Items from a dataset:
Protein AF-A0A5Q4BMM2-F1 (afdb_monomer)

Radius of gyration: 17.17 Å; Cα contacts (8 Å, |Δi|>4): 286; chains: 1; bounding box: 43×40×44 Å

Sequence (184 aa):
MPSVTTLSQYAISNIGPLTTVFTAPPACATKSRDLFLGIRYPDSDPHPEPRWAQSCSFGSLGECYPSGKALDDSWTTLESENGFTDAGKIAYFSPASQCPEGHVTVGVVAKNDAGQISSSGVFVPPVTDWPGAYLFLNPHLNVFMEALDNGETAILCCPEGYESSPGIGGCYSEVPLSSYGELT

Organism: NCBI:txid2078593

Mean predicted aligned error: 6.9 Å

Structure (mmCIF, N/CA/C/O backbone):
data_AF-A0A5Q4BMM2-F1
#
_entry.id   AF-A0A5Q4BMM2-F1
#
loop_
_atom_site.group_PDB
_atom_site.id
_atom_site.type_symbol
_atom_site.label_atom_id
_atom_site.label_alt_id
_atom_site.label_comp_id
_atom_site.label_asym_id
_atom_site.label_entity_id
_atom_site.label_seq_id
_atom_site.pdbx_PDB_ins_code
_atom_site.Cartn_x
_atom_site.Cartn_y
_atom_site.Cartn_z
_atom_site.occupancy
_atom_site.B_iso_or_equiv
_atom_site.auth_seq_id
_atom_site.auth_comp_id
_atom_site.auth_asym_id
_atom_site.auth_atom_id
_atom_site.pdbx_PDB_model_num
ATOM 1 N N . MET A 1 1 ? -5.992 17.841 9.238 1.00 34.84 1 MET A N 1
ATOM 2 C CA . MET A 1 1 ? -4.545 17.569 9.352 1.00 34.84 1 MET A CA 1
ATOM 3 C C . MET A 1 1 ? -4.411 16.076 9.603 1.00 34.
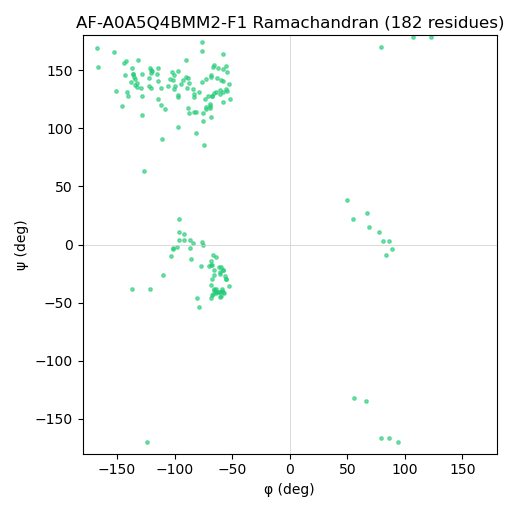84 1 MET A C 1
ATOM 5 O O . MET A 1 1 ? -5.148 15.612 10.467 1.00 34.84 1 MET A O 1
ATOM 9 N N . PRO A 1 2 ? -3.594 15.326 8.842 1.00 51.91 2 PRO A N 1
ATOM 10 C CA . PRO A 1 2 ? -3.303 13.927 9.158 1.00 51.91 2 PRO A CA 1
ATOM 11 C C . PRO A 1 2 ? -2.839 13.820 10.613 1.00 51.91 2 PRO A C 1
ATOM 13 O O . PRO A 1 2 ? -1.927 14.544 11.012 1.00 51.91 2 PRO A O 1
ATOM 16 N N . SER A 1 3 ? -3.479 12.980 11.424 1.00 61.00 3 SER A N 1
ATOM 17 C CA . SER A 1 3 ? -2.959 12.620 12.742 1.00 61.00 3 SER A CA 1
ATOM 18 C C . SER A 1 3 ? -1.918 11.525 12.546 1.00 61.00 3 SER A C 1
ATOM 20 O O . SER A 1 3 ? -2.255 10.432 12.092 1.00 61.00 3 SER A O 1
ATOM 22 N N . VAL A 1 4 ? -0.656 11.834 12.841 1.00 66.62 4 VAL A N 1
ATOM 23 C CA . VAL A 1 4 ? 0.427 10.847 12.818 1.00 66.62 4 VAL A CA 1
ATOM 24 C C . VAL A 1 4 ? 0.413 10.099 14.146 1.00 66.62 4 VAL A C 1
ATOM 26 O O . VAL A 1 4 ? 0.390 10.717 15.211 1.00 66.62 4 VAL A O 1
ATOM 29 N N . THR A 1 5 ? 0.430 8.773 14.097 1.00 81.00 5 THR A N 1
ATOM 30 C CA . THR A 1 5 ? 0.581 7.915 15.279 1.00 81.00 5 THR A CA 1
ATOM 31 C C . THR A 1 5 ? 1.707 6.927 15.021 1.00 81.00 5 THR A C 1
ATOM 33 O O . THR A 1 5 ? 1.926 6.526 13.882 1.00 81.00 5 THR A O 1
ATOM 36 N N . THR A 1 6 ? 2.453 6.555 16.057 1.00 83.94 6 THR A N 1
ATOM 37 C CA . THR A 1 6 ? 3.497 5.534 15.940 1.00 83.94 6 THR A CA 1
ATOM 38 C C . THR A 1 6 ? 2.943 4.188 16.388 1.00 83.94 6 THR A C 1
ATOM 40 O O . THR A 1 6 ? 2.428 4.084 17.499 1.00 83.94 6 THR A O 1
ATOM 43 N N . LEU A 1 7 ? 3.068 3.167 15.540 1.00 84.19 7 LEU A N 1
ATOM 44 C CA . LEU A 1 7 ? 2.628 1.801 15.813 1.00 84.19 7 LEU A CA 1
ATOM 45 C C . LEU A 1 7 ? 3.635 0.806 15.241 1.00 84.19 7 LEU A C 1
ATOM 47 O O . LEU A 1 7 ? 4.030 0.921 14.083 1.00 84.19 7 LEU A O 1
ATOM 51 N N . SER A 1 8 ? 4.052 -0.179 16.039 1.00 83.50 8 SER A N 1
ATOM 52 C CA . SER A 1 8 ? 4.921 -1.268 15.573 1.00 83.50 8 SER A CA 1
ATOM 53 C C . SER A 1 8 ? 6.173 -0.814 14.796 1.00 83.50 8 SER A C 1
ATOM 55 O O . SER A 1 8 ? 6.609 -1.490 13.869 1.00 83.50 8 SER A O 1
ATOM 57 N N . GLN A 1 9 ? 6.781 0.297 15.242 1.00 83.31 9 GLN A N 1
ATOM 58 C CA . GLN A 1 9 ? 7.962 0.992 14.680 1.00 83.31 9 GLN A CA 1
ATOM 59 C C . GLN A 1 9 ? 7.679 1.964 13.525 1.00 83.31 9 GLN A C 1
ATOM 61 O O . GLN A 1 9 ? 8.561 2.745 13.180 1.00 83.31 9 GLN A O 1
ATOM 66 N N . TYR A 1 10 ? 6.462 1.985 12.984 1.00 85.12 10 TYR A N 1
ATOM 67 C CA . TYR A 1 10 ? 6.083 2.835 11.857 1.00 85.12 10 TYR A CA 1
ATOM 68 C C . TYR A 1 10 ? 5.330 4.078 12.302 1.00 85.12 10 TYR A C 1
ATOM 70 O O . TYR A 1 10 ? 4.513 4.028 13.222 1.00 85.12 10 TYR A O 1
ATOM 78 N N . ALA A 1 11 ? 5.530 5.182 11.587 1.00 86.31 11 ALA A N 1
ATOM 79 C CA . ALA A 1 11 ? 4.597 6.299 11.625 1.00 86.31 11 ALA A CA 1
ATOM 80 C C . ALA A 1 11 ? 3.438 6.030 10.649 1.00 86.31 11 ALA A C 1
ATOM 82 O O . ALA A 1 11 ? 3.634 5.988 9.435 1.00 86.31 11 ALA A O 1
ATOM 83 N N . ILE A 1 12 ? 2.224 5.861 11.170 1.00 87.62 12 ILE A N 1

(TO DO):
As the answer, set down only the lines from the data above between the one holding "ATOM 10 C CA" and the one holding "ATOM 45 C C", inclusive, exactly as they read.

(WRITTEN SOLUTION):
ATOM 10 C CA . PRO A 1 2 ? -3.303 13.927 9.158 1.00 51.91 2 PRO A CA 1
ATOM 11 C C . PRO A 1 2 ? -2.839 13.820 10.613 1.00 51.91 2 PRO A C 1
ATOM 13 O O . PRO A 1 2 ? -1.927 14.544 11.012 1.00 51.91 2 PRO A O 1
ATOM 16 N N . SER A 1 3 ? -3.479 12.980 11.424 1.00 61.00 3 SER A N 1
ATOM 17 C CA . SER A 1 3 ? -2.959 12.620 12.742 1.00 61.00 3 SER A CA 1
ATOM 18 C C . SER A 1 3 ? -1.918 11.525 12.546 1.00 61.00 3 SER A C 1
ATOM 20 O O . SER A 1 3 ? -2.255 10.432 12.092 1.00 61.00 3 SER A O 1
ATOM 22 N N . VAL A 1 4 ? -0.656 11.834 12.841 1.00 66.62 4 VAL A N 1
ATOM 23 C CA . VAL A 1 4 ? 0.427 10.847 12.818 1.00 66.62 4 VAL A CA 1
ATOM 24 C C . VAL A 1 4 ? 0.413 10.099 14.146 1.00 66.62 4 VAL A C 1
ATOM 26 O O . VAL A 1 4 ? 0.390 10.717 15.211 1.00 66.62 4 VAL A O 1
ATOM 29 N N . THR A 1 5 ? 0.430 8.773 14.097 1.00 81.00 5 THR A N 1
ATOM 30 C CA . THR A 1 5 ? 0.581 7.915 15.279 1.00 81.00 5 THR A CA 1
ATOM 31 C C . THR A 1 5 ? 1.707 6.927 15.021 1.00 81.00 5 THR A C 1
ATOM 33 O O . THR A 1 5 ? 1.926 6.526 13.882 1.00 81.00 5 THR A O 1
ATOM 36 N N . THR A 1 6 ? 2.453 6.555 16.057 1.00 83.94 6 THR A N 1
ATOM 37 C CA . THR A 1 6 ? 3.497 5.534 15.940 1.00 83.94 6 THR A CA 1
ATOM 38 C C . THR A 1 6 ? 2.943 4.188 16.388 1.00 83.94 6 THR A C 1
ATOM 40 O O . THR A 1 6 ? 2.428 4.084 17.499 1.00 83.94 6 THR A O 1
ATOM 43 N N . LEU A 1 7 ? 3.068 3.167 15.540 1.00 84.19 7 LEU A N 1
ATOM 44 C CA . LEU A 1 7 ? 2.628 1.801 15.813 1.00 84.19 7 LEU A CA 1
ATOM 45 C C . LEU A 1 7 ? 3.635 0.806 15.241 1.00 84.19 7 LEU A C 1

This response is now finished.